[Recorded data]

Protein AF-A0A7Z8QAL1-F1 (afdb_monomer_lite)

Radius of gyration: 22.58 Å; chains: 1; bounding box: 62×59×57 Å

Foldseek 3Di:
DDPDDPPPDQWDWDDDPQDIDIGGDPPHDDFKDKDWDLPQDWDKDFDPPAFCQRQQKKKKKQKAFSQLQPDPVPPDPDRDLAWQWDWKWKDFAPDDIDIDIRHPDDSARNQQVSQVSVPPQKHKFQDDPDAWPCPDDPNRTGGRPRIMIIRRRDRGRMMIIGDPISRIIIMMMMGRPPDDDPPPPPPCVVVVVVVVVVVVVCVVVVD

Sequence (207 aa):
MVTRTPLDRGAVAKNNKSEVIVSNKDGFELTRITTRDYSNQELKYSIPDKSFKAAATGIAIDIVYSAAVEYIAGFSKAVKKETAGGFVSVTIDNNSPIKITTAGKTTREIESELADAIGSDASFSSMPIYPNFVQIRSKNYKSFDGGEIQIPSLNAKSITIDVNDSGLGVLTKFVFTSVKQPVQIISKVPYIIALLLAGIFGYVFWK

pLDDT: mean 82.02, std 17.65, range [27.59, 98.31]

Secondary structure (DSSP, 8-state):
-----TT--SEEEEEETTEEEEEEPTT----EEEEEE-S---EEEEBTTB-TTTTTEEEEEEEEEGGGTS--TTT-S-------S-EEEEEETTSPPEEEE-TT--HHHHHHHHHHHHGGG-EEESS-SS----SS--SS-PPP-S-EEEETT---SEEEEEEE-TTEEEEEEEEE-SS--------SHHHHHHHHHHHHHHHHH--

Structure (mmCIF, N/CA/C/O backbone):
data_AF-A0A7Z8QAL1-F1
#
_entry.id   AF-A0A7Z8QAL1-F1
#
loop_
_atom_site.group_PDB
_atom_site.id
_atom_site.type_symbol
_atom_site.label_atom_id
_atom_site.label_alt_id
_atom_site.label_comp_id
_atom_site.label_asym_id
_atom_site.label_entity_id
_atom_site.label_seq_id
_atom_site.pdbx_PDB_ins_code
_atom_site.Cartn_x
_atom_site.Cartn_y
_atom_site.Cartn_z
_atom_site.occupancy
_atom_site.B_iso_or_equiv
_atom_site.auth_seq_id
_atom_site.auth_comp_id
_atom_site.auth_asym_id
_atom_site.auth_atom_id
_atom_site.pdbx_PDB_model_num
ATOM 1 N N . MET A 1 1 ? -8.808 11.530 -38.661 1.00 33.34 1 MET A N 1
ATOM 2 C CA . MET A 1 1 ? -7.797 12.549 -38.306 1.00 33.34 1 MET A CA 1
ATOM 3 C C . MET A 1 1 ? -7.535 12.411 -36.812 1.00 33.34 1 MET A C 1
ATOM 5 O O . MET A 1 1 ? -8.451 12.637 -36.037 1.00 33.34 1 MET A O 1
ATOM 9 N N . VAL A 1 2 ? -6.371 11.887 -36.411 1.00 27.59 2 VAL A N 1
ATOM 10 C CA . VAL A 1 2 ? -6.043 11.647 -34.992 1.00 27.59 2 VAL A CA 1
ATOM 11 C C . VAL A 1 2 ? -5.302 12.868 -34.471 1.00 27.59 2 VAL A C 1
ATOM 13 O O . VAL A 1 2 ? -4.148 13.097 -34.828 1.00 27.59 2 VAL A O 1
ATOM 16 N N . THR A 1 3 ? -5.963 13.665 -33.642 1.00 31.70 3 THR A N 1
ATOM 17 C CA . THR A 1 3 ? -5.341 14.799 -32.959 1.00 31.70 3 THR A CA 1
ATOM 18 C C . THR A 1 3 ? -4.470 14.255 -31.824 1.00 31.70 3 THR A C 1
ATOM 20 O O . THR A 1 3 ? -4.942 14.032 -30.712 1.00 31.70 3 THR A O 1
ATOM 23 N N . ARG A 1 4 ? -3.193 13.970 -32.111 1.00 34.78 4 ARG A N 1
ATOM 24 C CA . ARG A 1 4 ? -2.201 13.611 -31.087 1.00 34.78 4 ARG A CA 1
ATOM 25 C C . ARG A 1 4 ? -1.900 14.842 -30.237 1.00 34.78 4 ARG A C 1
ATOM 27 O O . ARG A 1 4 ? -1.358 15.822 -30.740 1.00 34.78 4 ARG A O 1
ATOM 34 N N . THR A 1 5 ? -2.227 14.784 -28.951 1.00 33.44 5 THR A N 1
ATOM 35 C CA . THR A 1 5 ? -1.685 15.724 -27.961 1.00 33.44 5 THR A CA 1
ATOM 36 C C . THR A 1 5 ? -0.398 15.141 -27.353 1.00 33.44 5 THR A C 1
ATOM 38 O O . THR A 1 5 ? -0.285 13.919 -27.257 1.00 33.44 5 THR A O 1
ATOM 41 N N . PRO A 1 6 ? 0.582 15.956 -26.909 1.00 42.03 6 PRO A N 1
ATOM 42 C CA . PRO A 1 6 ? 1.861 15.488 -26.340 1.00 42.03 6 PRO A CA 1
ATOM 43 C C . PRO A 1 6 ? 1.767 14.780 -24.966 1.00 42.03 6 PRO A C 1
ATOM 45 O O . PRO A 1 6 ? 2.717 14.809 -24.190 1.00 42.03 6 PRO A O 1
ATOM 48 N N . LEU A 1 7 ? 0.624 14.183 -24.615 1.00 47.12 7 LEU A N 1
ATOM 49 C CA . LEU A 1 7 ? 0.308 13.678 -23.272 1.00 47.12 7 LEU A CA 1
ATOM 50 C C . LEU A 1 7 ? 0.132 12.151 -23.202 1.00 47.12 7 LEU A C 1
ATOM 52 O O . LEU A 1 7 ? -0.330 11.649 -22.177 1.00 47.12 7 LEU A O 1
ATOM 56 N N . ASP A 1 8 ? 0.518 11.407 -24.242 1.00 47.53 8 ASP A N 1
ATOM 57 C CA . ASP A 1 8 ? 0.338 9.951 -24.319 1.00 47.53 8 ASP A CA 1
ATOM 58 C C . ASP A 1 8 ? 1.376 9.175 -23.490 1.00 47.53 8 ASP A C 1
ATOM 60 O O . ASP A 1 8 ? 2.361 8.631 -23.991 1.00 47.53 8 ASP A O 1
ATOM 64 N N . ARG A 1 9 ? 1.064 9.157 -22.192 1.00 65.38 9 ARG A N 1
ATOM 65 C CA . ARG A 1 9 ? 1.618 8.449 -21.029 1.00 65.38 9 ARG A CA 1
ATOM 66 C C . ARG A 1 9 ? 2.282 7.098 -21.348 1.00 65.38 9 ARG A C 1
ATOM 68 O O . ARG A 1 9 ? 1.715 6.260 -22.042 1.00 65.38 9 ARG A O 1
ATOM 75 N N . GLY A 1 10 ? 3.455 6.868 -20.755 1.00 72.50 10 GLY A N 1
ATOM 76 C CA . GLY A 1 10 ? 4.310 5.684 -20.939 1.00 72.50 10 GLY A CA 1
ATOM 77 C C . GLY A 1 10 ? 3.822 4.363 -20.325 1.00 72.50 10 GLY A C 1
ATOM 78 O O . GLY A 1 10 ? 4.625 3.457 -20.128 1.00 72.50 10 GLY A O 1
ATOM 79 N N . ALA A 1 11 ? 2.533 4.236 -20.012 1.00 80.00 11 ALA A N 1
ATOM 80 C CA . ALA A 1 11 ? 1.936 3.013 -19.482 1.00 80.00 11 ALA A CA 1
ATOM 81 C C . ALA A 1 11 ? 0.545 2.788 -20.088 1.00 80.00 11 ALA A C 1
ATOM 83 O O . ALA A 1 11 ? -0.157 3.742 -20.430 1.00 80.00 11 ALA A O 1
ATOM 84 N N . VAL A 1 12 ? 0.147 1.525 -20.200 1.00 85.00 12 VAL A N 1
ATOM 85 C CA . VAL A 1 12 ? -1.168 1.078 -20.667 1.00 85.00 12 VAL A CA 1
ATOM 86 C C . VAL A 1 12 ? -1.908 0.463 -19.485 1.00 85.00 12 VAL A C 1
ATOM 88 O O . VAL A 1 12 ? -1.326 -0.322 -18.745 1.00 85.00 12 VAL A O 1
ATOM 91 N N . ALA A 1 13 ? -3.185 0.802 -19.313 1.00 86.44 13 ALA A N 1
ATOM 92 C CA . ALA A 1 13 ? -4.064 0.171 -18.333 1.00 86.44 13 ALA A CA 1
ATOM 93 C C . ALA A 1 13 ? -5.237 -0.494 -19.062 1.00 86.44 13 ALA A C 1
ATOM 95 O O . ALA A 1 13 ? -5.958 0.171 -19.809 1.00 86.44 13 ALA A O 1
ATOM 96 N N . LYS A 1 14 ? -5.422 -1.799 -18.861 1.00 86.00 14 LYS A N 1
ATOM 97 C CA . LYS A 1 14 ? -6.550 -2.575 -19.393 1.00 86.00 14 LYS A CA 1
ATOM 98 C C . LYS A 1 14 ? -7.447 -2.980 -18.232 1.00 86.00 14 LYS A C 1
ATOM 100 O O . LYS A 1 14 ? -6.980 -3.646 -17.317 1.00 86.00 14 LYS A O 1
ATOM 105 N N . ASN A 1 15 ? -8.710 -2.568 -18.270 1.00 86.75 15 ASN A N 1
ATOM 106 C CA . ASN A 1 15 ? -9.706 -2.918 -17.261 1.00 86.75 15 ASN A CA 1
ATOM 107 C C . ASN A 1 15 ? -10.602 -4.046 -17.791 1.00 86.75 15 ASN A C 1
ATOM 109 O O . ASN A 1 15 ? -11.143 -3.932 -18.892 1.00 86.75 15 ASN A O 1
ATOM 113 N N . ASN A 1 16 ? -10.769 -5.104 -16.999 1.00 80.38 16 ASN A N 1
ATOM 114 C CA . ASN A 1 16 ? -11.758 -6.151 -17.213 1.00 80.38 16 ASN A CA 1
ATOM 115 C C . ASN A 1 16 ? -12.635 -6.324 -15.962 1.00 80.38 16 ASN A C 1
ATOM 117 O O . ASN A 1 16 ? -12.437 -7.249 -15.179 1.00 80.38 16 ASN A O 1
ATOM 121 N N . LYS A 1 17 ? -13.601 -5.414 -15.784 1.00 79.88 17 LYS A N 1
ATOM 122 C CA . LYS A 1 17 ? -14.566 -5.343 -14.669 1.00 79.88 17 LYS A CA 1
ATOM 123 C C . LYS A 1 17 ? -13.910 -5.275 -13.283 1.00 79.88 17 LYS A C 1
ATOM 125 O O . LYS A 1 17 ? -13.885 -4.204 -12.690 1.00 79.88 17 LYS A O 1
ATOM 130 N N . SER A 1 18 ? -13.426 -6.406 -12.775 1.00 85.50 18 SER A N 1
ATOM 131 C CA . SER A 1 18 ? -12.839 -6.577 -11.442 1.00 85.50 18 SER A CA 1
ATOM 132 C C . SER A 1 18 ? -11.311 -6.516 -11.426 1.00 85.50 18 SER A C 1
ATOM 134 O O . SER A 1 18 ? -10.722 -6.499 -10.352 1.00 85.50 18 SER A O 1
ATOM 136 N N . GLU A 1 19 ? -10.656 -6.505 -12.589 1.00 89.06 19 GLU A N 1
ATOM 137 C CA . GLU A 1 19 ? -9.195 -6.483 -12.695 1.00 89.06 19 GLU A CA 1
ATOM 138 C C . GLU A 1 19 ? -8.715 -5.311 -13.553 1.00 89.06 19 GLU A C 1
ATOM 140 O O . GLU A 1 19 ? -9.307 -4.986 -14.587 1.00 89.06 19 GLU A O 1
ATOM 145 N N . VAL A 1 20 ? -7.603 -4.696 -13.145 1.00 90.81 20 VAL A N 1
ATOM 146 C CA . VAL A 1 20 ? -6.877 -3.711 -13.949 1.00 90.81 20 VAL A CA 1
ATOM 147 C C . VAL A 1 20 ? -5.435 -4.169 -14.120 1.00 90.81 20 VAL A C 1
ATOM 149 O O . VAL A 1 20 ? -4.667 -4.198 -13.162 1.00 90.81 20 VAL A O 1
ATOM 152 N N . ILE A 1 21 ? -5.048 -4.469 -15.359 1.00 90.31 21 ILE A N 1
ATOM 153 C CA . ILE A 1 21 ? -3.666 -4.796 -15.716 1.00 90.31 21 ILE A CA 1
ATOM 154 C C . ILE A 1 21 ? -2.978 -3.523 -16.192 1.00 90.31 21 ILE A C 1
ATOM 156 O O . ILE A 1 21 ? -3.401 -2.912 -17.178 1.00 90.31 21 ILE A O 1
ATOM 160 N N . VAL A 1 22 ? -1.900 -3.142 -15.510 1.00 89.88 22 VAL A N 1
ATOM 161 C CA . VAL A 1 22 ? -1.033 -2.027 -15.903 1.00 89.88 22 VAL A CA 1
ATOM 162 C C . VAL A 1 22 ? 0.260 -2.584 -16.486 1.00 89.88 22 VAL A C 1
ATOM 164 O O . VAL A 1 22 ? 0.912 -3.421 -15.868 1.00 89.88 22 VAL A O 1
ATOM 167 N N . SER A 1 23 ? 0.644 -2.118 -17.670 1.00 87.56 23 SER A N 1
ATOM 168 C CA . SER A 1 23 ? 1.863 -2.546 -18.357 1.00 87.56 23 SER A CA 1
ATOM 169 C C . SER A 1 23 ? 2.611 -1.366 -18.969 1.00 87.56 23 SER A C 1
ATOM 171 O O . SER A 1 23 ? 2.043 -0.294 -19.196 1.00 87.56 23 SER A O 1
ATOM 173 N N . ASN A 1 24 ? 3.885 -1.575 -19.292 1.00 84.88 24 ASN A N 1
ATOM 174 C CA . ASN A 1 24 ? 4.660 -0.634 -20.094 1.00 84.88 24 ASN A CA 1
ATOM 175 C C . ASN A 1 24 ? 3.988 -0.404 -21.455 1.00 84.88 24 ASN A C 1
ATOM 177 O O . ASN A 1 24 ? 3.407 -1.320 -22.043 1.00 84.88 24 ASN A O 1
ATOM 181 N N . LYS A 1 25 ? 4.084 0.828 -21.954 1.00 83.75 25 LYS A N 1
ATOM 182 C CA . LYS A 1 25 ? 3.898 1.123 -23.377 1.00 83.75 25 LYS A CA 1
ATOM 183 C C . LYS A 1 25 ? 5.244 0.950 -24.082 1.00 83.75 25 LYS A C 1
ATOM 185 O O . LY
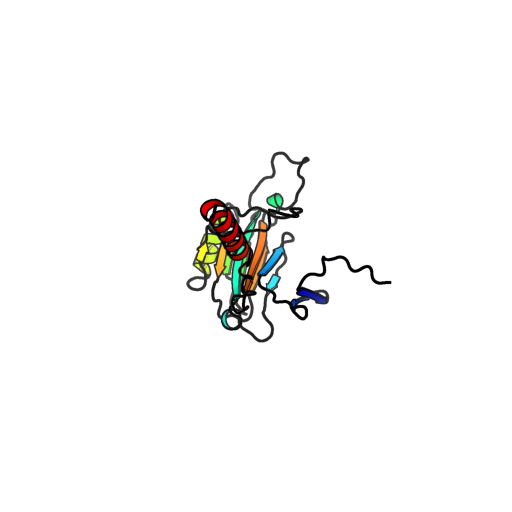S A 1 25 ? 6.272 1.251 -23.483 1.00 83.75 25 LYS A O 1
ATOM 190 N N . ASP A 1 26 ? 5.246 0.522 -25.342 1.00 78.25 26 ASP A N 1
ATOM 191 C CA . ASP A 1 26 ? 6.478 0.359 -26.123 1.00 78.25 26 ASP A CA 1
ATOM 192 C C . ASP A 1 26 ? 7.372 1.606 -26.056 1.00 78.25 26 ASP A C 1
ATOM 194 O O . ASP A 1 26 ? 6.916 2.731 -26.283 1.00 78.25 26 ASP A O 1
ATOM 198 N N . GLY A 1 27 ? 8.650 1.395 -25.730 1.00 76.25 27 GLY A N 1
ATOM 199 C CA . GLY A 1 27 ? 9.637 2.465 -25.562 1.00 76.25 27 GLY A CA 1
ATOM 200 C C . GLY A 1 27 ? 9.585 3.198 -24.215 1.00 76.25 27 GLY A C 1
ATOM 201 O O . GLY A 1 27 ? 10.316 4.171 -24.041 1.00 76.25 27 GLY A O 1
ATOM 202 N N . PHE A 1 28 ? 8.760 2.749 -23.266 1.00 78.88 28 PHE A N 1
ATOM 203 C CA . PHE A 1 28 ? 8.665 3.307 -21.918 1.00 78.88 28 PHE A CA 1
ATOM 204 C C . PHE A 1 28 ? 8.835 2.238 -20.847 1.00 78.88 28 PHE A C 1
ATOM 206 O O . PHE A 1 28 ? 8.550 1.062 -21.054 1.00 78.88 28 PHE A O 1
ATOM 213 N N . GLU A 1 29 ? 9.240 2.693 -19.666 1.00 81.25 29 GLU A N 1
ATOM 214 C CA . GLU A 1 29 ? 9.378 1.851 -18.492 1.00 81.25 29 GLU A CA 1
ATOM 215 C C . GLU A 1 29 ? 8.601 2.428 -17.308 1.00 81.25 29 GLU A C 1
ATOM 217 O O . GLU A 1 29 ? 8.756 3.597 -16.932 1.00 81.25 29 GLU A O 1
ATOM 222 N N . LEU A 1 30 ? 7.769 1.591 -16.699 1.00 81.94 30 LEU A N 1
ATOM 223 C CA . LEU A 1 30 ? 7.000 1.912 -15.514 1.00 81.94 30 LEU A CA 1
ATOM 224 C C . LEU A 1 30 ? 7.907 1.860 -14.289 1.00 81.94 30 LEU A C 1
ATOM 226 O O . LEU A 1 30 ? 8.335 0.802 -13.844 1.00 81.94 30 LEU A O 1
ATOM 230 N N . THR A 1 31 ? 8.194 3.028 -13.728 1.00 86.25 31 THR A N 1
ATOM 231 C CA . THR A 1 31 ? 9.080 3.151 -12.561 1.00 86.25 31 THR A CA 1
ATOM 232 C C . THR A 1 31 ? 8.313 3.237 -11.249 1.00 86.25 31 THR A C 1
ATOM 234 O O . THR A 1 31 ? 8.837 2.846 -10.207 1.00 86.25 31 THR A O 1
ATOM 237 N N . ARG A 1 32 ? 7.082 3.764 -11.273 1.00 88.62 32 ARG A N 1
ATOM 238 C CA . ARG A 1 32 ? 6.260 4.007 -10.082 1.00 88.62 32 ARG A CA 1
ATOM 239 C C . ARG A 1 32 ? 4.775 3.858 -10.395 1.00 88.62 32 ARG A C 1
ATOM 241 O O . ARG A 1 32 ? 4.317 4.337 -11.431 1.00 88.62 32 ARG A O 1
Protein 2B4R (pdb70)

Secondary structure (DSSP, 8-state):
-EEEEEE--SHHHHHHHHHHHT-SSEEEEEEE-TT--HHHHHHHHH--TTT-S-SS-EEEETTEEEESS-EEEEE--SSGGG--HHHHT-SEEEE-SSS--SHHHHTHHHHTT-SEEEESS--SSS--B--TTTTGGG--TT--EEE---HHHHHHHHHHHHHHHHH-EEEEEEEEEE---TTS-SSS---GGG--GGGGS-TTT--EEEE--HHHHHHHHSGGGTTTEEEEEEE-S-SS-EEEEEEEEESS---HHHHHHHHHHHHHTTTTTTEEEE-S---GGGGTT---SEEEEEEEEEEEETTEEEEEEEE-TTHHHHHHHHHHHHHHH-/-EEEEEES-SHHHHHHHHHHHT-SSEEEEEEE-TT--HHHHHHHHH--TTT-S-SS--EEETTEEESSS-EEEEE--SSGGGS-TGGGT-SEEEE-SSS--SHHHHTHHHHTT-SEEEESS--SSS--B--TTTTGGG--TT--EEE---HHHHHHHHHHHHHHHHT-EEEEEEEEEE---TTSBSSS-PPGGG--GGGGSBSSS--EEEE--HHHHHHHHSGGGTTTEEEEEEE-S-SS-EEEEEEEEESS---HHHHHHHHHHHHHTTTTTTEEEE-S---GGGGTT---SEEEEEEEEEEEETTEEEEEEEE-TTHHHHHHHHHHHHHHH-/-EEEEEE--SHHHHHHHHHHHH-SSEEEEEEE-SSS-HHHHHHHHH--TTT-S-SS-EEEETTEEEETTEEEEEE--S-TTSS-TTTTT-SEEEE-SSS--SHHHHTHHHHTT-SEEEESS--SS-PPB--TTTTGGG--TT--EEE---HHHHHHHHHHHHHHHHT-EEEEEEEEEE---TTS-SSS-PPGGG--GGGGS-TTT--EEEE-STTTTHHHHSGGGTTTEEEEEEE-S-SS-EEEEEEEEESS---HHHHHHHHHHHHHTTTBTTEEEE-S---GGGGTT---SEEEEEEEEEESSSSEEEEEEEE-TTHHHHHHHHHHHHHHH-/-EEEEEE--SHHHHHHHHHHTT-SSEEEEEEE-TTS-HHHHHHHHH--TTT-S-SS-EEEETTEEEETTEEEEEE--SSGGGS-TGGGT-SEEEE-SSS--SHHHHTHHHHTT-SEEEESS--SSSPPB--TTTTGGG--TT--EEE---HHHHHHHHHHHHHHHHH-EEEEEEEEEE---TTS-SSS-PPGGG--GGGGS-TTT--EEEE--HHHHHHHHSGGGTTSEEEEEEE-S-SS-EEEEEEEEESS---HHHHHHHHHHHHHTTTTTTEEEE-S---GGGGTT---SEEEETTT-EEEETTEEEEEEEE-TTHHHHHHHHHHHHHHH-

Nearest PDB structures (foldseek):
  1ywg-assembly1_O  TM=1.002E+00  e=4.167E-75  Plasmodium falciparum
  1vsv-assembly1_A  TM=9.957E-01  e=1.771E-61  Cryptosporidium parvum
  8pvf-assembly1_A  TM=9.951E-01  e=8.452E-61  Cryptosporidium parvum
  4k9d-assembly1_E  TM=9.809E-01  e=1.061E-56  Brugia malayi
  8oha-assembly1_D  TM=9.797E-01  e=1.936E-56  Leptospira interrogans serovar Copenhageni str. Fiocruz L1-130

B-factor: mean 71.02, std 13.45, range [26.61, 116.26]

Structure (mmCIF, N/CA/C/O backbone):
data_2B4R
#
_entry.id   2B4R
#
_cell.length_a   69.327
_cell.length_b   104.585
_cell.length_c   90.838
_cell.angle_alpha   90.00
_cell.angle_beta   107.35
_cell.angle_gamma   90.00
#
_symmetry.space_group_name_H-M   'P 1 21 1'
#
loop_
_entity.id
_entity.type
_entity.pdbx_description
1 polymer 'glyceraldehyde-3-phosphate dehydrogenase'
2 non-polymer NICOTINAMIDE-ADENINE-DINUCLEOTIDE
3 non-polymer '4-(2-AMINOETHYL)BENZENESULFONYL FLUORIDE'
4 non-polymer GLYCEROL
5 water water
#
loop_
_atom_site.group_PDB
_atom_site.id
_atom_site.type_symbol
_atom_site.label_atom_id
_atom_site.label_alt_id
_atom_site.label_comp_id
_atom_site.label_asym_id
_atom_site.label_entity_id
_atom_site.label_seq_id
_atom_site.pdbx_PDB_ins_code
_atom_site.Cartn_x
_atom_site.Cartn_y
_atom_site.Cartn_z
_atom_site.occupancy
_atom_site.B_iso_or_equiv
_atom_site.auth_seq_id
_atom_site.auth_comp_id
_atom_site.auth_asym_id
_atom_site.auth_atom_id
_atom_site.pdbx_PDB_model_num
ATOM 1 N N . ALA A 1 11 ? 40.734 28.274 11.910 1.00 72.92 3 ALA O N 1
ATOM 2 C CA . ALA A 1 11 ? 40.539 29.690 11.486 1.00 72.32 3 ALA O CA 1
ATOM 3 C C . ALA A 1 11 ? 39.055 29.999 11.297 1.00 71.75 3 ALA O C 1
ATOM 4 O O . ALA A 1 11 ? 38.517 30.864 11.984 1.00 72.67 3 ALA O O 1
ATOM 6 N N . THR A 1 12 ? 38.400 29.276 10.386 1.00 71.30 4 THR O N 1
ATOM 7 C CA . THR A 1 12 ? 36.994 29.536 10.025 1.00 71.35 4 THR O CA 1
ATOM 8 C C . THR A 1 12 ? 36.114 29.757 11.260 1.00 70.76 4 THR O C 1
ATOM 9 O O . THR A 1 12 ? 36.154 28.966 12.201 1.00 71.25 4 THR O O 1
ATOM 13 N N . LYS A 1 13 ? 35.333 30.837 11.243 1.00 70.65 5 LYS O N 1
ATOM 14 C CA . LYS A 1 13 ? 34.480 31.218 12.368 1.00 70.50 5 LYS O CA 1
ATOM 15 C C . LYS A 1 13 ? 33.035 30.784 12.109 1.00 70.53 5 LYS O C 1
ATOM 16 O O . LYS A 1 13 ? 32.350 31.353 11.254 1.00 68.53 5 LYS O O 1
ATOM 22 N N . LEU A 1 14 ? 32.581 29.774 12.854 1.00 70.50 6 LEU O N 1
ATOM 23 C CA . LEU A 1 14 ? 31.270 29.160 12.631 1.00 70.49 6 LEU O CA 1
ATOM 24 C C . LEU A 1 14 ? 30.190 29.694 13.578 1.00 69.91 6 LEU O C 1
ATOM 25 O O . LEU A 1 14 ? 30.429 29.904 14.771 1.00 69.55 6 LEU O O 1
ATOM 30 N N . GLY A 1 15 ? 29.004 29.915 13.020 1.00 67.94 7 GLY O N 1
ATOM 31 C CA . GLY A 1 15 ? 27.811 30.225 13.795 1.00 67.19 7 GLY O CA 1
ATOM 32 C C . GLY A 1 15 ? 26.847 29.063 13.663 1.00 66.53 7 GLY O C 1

THE PROBLEM — Where a line of the records contains the word "polymer", copy that line.

SOLUTION TO THE EXERCISE —
1 polymer 'glyceraldehyde-3-phosphate dehydrogenase'
2 non-polymer NICOTINAMIDE-ADENINE-DINUCLEOTIDE
3 non-polymer '4-(2-AMINOETHYL)BENZENESULFONYL FLUORIDE'
4 non-polymer GLYCEROL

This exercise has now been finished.